- [Problem to work on]:
Each line of the data below from the one holding "ATOM 237 N N" to the one holding "ATOM 261 N N", inclusive, is to be reproduced exactly; no other line belongs in the answer.

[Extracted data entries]

··········

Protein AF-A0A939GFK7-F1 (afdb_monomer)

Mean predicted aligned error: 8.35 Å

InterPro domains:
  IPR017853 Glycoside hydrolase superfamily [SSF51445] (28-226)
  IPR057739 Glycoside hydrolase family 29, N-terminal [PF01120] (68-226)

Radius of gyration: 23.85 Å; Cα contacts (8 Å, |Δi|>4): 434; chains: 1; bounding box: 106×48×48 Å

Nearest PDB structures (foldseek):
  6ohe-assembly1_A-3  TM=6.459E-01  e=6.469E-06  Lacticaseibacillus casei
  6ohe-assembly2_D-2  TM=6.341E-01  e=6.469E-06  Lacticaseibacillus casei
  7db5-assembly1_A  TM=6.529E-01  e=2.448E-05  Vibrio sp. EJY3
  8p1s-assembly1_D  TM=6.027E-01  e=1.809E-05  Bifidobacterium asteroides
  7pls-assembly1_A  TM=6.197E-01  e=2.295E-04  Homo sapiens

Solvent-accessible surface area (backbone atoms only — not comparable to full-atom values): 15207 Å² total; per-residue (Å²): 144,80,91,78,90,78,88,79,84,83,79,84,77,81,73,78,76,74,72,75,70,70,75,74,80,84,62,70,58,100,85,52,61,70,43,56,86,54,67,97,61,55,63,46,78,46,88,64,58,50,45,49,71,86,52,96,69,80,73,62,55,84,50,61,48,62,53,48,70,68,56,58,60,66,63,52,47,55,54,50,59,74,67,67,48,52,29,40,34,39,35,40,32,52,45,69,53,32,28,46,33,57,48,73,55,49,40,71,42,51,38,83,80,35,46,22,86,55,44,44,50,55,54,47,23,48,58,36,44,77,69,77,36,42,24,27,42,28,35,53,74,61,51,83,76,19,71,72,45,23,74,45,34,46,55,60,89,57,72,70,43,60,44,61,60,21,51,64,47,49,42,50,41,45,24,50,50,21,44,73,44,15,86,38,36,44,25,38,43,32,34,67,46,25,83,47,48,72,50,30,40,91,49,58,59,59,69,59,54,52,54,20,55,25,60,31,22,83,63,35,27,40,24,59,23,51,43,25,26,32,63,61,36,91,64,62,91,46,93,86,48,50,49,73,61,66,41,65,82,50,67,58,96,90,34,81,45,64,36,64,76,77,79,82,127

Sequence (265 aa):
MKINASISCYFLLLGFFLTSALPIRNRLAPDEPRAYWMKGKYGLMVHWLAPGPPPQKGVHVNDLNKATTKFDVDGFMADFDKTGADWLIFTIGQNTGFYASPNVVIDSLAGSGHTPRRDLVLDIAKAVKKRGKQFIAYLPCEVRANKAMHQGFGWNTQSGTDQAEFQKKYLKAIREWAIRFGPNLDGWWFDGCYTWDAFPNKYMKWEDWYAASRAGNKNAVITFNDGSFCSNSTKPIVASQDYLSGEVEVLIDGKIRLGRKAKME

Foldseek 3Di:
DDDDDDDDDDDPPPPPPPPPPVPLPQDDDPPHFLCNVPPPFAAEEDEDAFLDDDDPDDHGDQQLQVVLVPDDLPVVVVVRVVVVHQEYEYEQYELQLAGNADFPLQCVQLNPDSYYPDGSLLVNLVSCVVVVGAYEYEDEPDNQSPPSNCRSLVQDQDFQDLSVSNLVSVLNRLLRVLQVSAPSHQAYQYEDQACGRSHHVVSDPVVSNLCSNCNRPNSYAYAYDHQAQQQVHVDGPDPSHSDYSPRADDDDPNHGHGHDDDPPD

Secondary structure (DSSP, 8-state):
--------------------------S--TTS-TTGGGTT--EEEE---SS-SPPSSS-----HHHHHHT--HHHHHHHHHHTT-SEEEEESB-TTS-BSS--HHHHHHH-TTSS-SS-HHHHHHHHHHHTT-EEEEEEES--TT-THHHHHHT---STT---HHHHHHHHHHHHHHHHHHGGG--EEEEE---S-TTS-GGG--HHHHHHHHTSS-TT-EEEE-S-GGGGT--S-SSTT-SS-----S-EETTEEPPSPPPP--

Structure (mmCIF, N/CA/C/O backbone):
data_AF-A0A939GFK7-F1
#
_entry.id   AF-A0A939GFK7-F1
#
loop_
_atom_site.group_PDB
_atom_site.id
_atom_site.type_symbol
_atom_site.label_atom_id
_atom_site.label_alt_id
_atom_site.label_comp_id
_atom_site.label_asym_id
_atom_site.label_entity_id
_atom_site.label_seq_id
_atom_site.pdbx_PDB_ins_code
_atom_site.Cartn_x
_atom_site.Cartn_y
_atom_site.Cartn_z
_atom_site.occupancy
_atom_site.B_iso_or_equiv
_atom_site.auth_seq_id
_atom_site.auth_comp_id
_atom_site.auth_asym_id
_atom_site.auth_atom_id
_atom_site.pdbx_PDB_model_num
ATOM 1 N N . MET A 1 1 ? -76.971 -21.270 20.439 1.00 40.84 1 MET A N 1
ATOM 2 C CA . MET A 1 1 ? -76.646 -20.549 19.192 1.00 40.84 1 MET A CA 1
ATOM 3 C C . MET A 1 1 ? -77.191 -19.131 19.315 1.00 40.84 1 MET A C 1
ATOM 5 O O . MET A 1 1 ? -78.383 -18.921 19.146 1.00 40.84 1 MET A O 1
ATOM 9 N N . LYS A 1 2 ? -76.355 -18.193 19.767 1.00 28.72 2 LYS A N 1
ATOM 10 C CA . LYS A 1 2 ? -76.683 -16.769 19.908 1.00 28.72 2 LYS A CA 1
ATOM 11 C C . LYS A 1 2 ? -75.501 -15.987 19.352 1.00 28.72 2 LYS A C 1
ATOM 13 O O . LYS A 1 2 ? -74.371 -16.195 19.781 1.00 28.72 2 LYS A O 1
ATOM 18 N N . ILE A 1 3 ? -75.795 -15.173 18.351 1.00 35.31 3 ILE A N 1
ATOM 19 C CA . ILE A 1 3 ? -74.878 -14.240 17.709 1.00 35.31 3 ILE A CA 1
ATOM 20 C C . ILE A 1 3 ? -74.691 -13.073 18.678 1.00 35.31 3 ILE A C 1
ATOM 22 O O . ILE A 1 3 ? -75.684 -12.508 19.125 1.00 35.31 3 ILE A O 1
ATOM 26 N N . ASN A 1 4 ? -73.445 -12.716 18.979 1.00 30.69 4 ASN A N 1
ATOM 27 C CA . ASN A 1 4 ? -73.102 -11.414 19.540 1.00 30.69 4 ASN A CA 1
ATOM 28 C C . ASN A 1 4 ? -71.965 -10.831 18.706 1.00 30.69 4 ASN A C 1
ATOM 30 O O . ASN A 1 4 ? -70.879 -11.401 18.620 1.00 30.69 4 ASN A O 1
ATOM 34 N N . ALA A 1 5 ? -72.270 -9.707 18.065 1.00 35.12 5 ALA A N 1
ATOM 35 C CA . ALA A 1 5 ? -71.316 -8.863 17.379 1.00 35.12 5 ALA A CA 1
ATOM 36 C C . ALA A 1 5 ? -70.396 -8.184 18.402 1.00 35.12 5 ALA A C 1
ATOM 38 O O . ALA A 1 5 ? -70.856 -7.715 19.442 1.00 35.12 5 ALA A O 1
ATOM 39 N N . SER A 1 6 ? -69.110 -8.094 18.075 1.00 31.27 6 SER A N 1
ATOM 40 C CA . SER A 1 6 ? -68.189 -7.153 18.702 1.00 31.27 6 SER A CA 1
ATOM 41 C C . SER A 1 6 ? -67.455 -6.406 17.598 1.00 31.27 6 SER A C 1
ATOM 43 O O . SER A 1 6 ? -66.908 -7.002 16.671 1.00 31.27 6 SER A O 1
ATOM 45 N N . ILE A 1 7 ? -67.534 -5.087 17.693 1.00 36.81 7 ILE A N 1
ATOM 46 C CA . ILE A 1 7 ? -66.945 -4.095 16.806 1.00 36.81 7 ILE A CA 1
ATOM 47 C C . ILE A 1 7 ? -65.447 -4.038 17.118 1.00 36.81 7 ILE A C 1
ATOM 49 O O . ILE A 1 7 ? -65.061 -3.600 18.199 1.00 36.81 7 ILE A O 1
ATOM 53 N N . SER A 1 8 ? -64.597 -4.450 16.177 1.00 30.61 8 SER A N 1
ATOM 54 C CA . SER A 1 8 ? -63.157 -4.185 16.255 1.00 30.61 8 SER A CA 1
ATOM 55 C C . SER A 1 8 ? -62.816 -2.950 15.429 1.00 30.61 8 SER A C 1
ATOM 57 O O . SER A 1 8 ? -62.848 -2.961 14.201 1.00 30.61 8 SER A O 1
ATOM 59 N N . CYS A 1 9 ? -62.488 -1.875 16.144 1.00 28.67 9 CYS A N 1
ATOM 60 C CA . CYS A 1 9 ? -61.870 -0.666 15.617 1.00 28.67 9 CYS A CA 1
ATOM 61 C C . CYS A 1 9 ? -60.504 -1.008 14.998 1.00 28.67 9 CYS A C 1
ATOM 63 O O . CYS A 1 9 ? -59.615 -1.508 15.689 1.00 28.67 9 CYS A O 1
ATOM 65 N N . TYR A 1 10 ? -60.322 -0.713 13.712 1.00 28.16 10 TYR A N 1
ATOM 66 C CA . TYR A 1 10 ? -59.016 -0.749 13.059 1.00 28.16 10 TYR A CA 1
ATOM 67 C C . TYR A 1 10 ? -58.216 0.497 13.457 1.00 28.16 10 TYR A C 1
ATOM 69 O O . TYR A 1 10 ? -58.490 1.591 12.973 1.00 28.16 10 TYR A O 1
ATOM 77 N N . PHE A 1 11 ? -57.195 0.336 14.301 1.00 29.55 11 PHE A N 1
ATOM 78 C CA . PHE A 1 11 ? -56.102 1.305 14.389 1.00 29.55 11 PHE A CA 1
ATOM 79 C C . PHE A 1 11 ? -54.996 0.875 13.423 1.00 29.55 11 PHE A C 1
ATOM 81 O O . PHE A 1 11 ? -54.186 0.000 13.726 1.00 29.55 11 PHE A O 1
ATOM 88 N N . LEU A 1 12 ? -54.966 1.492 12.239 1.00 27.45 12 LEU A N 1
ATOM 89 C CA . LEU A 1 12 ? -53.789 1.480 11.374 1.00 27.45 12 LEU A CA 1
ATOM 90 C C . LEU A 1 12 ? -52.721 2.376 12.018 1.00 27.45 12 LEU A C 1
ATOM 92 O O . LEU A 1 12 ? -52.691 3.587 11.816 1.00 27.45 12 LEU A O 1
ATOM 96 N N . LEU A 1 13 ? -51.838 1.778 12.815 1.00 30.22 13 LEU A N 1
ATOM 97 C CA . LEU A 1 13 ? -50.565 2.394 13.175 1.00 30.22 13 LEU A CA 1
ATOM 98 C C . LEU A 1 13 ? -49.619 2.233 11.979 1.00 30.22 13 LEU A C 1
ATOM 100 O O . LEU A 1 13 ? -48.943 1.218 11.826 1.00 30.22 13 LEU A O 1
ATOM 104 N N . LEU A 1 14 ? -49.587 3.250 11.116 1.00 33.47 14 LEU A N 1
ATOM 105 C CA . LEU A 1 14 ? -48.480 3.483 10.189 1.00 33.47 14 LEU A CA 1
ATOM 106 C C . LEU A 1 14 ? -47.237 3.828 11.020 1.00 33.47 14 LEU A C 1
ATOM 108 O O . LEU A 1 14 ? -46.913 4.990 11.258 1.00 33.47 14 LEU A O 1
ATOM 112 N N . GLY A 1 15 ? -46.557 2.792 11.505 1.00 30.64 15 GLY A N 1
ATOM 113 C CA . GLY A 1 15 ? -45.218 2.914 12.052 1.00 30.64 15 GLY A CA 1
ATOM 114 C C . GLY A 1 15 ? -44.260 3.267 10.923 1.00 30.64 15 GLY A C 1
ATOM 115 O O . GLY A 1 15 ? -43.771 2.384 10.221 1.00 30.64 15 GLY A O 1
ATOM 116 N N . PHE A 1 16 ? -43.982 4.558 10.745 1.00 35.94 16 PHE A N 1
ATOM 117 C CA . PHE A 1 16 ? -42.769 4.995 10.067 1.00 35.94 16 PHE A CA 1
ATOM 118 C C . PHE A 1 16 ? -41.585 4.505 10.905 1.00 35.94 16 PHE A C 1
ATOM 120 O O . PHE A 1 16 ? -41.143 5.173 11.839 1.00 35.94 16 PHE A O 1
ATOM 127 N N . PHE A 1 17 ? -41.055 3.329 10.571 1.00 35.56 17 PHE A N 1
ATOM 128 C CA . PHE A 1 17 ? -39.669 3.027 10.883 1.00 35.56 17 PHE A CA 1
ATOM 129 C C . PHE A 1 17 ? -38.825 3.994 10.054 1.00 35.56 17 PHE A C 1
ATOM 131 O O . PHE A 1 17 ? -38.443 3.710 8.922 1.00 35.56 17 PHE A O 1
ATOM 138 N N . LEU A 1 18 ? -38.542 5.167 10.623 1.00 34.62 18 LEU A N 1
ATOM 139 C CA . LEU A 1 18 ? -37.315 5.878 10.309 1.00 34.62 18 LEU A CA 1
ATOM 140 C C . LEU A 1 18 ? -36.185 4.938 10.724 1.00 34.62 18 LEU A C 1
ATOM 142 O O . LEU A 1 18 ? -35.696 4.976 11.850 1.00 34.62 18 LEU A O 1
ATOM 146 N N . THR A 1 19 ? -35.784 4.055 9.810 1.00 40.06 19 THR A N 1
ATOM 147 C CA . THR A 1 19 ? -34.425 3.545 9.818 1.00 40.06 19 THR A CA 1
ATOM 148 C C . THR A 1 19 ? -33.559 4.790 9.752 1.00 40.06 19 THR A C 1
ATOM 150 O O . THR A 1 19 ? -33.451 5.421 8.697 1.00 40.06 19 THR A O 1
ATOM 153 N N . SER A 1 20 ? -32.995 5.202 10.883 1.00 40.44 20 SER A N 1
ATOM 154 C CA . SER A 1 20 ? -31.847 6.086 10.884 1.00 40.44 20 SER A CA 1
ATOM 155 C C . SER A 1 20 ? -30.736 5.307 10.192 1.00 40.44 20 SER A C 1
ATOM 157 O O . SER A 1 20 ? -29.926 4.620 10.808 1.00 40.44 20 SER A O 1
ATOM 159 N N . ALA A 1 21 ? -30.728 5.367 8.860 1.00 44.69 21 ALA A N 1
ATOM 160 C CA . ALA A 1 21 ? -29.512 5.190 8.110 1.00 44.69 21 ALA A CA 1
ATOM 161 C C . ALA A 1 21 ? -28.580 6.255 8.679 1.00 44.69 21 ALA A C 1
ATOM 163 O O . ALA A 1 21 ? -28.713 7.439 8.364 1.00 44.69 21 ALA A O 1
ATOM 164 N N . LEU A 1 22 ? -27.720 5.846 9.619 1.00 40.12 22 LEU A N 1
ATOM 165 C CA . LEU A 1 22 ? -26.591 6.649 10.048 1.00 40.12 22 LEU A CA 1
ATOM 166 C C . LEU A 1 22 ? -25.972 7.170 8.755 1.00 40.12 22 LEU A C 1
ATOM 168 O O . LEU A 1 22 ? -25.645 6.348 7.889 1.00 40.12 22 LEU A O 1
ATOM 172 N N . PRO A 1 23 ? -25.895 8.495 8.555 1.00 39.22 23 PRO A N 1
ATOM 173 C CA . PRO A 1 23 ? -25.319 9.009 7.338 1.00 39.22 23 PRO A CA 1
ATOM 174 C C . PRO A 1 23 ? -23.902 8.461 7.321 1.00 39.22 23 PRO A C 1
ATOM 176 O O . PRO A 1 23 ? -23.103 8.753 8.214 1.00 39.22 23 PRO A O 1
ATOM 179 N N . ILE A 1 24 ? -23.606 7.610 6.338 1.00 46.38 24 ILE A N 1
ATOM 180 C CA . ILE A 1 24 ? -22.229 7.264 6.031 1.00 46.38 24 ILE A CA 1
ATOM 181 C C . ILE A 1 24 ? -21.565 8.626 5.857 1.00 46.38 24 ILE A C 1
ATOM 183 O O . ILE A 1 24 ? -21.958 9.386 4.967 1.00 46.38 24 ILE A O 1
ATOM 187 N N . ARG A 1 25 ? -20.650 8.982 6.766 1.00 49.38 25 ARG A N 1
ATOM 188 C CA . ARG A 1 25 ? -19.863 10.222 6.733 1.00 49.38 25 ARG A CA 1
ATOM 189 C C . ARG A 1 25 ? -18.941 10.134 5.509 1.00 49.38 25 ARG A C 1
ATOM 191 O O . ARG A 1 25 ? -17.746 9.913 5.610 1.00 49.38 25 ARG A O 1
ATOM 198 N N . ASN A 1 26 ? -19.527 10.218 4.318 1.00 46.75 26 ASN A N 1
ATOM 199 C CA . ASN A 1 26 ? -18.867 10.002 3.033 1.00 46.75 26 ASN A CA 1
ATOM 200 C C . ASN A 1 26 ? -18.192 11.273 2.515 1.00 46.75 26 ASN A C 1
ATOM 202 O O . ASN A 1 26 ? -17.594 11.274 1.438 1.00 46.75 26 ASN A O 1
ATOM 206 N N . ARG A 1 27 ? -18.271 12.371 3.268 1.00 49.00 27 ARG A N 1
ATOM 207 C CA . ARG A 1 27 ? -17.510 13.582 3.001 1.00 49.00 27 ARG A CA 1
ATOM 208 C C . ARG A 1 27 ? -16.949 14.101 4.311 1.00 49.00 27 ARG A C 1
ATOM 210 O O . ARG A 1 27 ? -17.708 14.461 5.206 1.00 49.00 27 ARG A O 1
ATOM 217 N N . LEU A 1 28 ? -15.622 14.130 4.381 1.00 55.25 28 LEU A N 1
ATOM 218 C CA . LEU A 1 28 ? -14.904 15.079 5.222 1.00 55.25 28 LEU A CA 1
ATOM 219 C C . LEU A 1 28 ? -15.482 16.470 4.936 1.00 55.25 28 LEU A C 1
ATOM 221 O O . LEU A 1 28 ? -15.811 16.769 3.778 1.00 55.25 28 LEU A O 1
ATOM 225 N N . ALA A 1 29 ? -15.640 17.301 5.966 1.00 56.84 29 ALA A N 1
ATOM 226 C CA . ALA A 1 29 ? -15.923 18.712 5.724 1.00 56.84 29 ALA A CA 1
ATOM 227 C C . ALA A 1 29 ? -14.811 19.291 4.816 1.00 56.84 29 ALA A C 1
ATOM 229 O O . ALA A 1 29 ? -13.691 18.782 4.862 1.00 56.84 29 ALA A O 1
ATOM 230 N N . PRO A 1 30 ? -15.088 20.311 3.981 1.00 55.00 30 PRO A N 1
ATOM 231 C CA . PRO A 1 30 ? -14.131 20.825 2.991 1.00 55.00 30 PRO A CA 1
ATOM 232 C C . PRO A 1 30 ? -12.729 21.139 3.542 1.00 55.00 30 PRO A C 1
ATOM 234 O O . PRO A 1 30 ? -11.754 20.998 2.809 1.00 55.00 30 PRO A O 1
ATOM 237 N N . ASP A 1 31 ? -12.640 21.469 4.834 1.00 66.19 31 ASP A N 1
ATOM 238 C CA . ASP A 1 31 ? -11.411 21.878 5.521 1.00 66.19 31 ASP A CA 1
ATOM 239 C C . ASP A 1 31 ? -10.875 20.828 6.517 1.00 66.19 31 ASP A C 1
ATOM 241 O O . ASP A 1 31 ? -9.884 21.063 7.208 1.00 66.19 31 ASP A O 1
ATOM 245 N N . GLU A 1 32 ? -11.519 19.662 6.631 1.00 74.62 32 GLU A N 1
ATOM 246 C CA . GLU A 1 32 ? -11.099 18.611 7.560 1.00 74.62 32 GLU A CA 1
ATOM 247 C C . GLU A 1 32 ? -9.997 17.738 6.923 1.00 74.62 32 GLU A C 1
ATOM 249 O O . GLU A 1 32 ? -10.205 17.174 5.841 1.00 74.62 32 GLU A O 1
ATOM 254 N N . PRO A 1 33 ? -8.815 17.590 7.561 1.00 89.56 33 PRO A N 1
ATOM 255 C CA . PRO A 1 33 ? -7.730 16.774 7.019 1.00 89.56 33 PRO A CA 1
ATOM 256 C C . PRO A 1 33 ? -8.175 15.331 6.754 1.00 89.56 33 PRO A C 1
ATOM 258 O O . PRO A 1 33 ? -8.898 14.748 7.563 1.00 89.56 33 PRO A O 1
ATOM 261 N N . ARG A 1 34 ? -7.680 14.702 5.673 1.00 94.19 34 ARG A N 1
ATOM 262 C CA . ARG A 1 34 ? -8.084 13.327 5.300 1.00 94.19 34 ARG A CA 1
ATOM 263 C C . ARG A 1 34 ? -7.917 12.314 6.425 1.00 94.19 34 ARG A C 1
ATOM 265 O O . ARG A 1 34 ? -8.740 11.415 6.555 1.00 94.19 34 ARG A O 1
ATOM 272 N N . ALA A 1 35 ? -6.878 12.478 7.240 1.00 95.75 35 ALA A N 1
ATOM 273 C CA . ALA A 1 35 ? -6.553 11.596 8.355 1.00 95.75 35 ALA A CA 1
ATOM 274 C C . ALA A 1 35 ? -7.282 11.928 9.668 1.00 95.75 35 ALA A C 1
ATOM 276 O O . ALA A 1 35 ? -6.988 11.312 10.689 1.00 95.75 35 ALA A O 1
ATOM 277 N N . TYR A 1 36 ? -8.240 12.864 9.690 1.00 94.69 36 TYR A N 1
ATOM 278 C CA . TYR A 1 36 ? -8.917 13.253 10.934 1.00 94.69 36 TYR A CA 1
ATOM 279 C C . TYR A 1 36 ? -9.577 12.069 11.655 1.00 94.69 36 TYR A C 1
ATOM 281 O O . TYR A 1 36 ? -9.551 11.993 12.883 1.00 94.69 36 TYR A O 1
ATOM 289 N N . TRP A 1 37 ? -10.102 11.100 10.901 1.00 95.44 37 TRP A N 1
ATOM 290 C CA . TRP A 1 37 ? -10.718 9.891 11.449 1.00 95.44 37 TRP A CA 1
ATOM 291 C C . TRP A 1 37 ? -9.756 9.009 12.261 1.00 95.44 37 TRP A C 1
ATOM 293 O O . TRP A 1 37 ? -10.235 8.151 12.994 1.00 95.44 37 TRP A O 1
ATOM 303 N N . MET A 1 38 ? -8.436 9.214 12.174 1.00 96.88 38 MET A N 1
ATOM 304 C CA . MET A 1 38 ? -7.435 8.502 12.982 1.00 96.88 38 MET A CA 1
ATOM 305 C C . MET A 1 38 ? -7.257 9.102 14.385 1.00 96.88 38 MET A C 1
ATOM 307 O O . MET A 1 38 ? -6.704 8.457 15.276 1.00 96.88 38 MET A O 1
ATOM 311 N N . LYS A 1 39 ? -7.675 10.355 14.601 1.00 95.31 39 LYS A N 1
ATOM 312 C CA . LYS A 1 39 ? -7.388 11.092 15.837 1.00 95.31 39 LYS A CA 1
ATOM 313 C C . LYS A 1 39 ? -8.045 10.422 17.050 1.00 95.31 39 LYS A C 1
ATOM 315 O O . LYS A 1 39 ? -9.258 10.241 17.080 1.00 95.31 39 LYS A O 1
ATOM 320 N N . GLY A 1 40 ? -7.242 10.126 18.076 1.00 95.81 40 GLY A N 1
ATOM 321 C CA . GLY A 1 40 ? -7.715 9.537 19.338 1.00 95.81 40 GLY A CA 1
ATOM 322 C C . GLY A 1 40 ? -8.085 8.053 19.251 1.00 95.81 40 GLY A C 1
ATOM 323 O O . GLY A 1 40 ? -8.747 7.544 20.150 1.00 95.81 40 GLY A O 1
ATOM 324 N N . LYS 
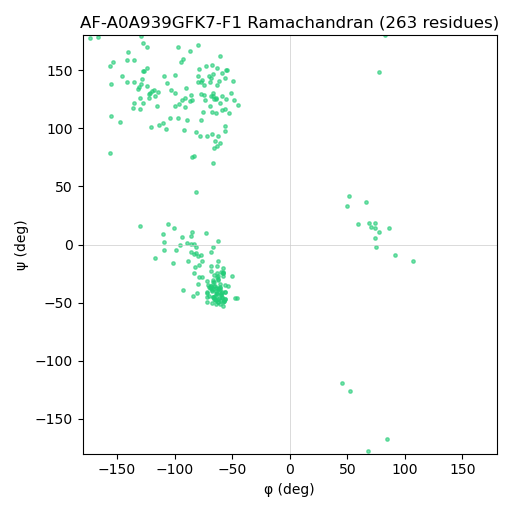A 1 41 ? -7.677 7.376 18.176 1.00 97.00 41 LYS A N 1
ATOM 325 C CA . LYS A 1 41 ? -7.989 5.977 17.878 1.00 97.00 41 LYS A CA
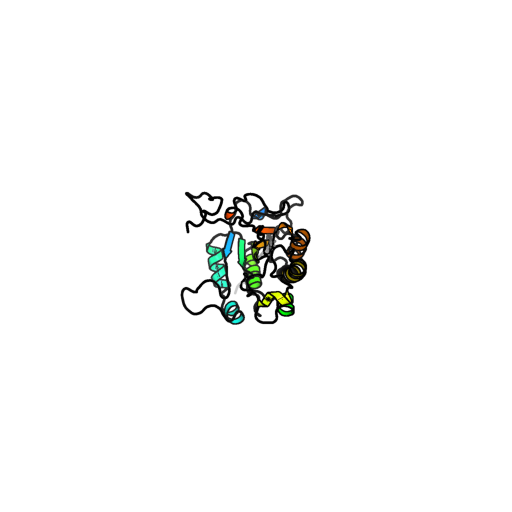 1
ATOM 326 C C . LYS A 1 41 ? -6.708 5.189 17.601 1.00 97.00 41 LYS A C 1
ATOM 328 O O . LYS A 1 41 ? -5.628 5.772 17.508 1.00 97.00 41 LYS A O 1
ATOM 333 N N . TYR A 1 42 ? -6.825 3.873 17.450 1.00 97.75 42 TYR A N 1
ATOM 334 C CA . TYR A 1 42 ? -5.711 3.005 17.061 1.00 97.75 42 TYR A CA 1
ATOM 335 C C . TYR A 1 42 ? -6.130 1.994 15.996 1.00 97.75 42 TYR A C 1
ATOM 337 O O . TYR A 1 42 ? -7.307 1.666 15.835 1.00 97.75 42 TYR A O 1
ATOM 345 N N . GLY A 1 43 ? -5.132 1.478 15.288 1.00 97.94 43 GLY A N 1
ATOM 346 C CA . GLY A 1 43 ? -5.299 0.421 14.306 1.00 97.94 43 GLY A CA 1
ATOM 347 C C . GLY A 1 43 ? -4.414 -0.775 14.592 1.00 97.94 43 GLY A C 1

··········

- [Response]:
ATOM 237 N N . ASP A 1 31 ? -12.640 21.469 4.834 1.00 66.19 31 ASP A N 1
ATOM 238 C CA . ASP A 1 31 ? -11.411 21.878 5.521 1.00 66.19 31 ASP A CA 1
ATOM 239 C C . ASP A 1 31 ? -10.875 20.828 6.517 1.00 66.19 31 ASP A C 1
ATOM 241 O O . ASP A 1 31 ? -9.884 21.063 7.208 1.00 66.19 31 ASP A O 1
ATOM 245 N N . GLU A 1 32 ? -11.519 19.662 6.631 1.00 74.62 32 GLU A N 1
ATOM 246 C CA . GLU A 1 32 ? -11.099 18.611 7.560 1.00 74.62 32 GLU A CA 1
ATOM 247 C C . GLU A 1 32 ? -9.997 17.738 6.923 1.00 74.62 32 GLU A C 1
ATOM 249 O O . GLU A 1 32 ? -10.205 17.174 5.841 1.00 74.62 32 GLU A O 1
ATOM 254 N N . PRO A 1 33 ? -8.815 17.590 7.561 1.00 89.56 33 PRO A N 1
ATOM 255 C CA . PRO A 1 33 ? -7.730 16.774 7.019 1.00 89.56 33 PRO A CA 1
ATOM 256 C C . PRO A 1 33 ? -8.175 15.331 6.754 1.00 89.56 33 PRO A C 1
ATOM 258 O O . PRO A 1 33 ? -8.898 14.748 7.563 1.00 89.56 33 PRO A O 1
ATOM 261 N N . ARG A 1 34 ? -7.680 14.702 5.673 1.00 94.19 34 ARG A N 1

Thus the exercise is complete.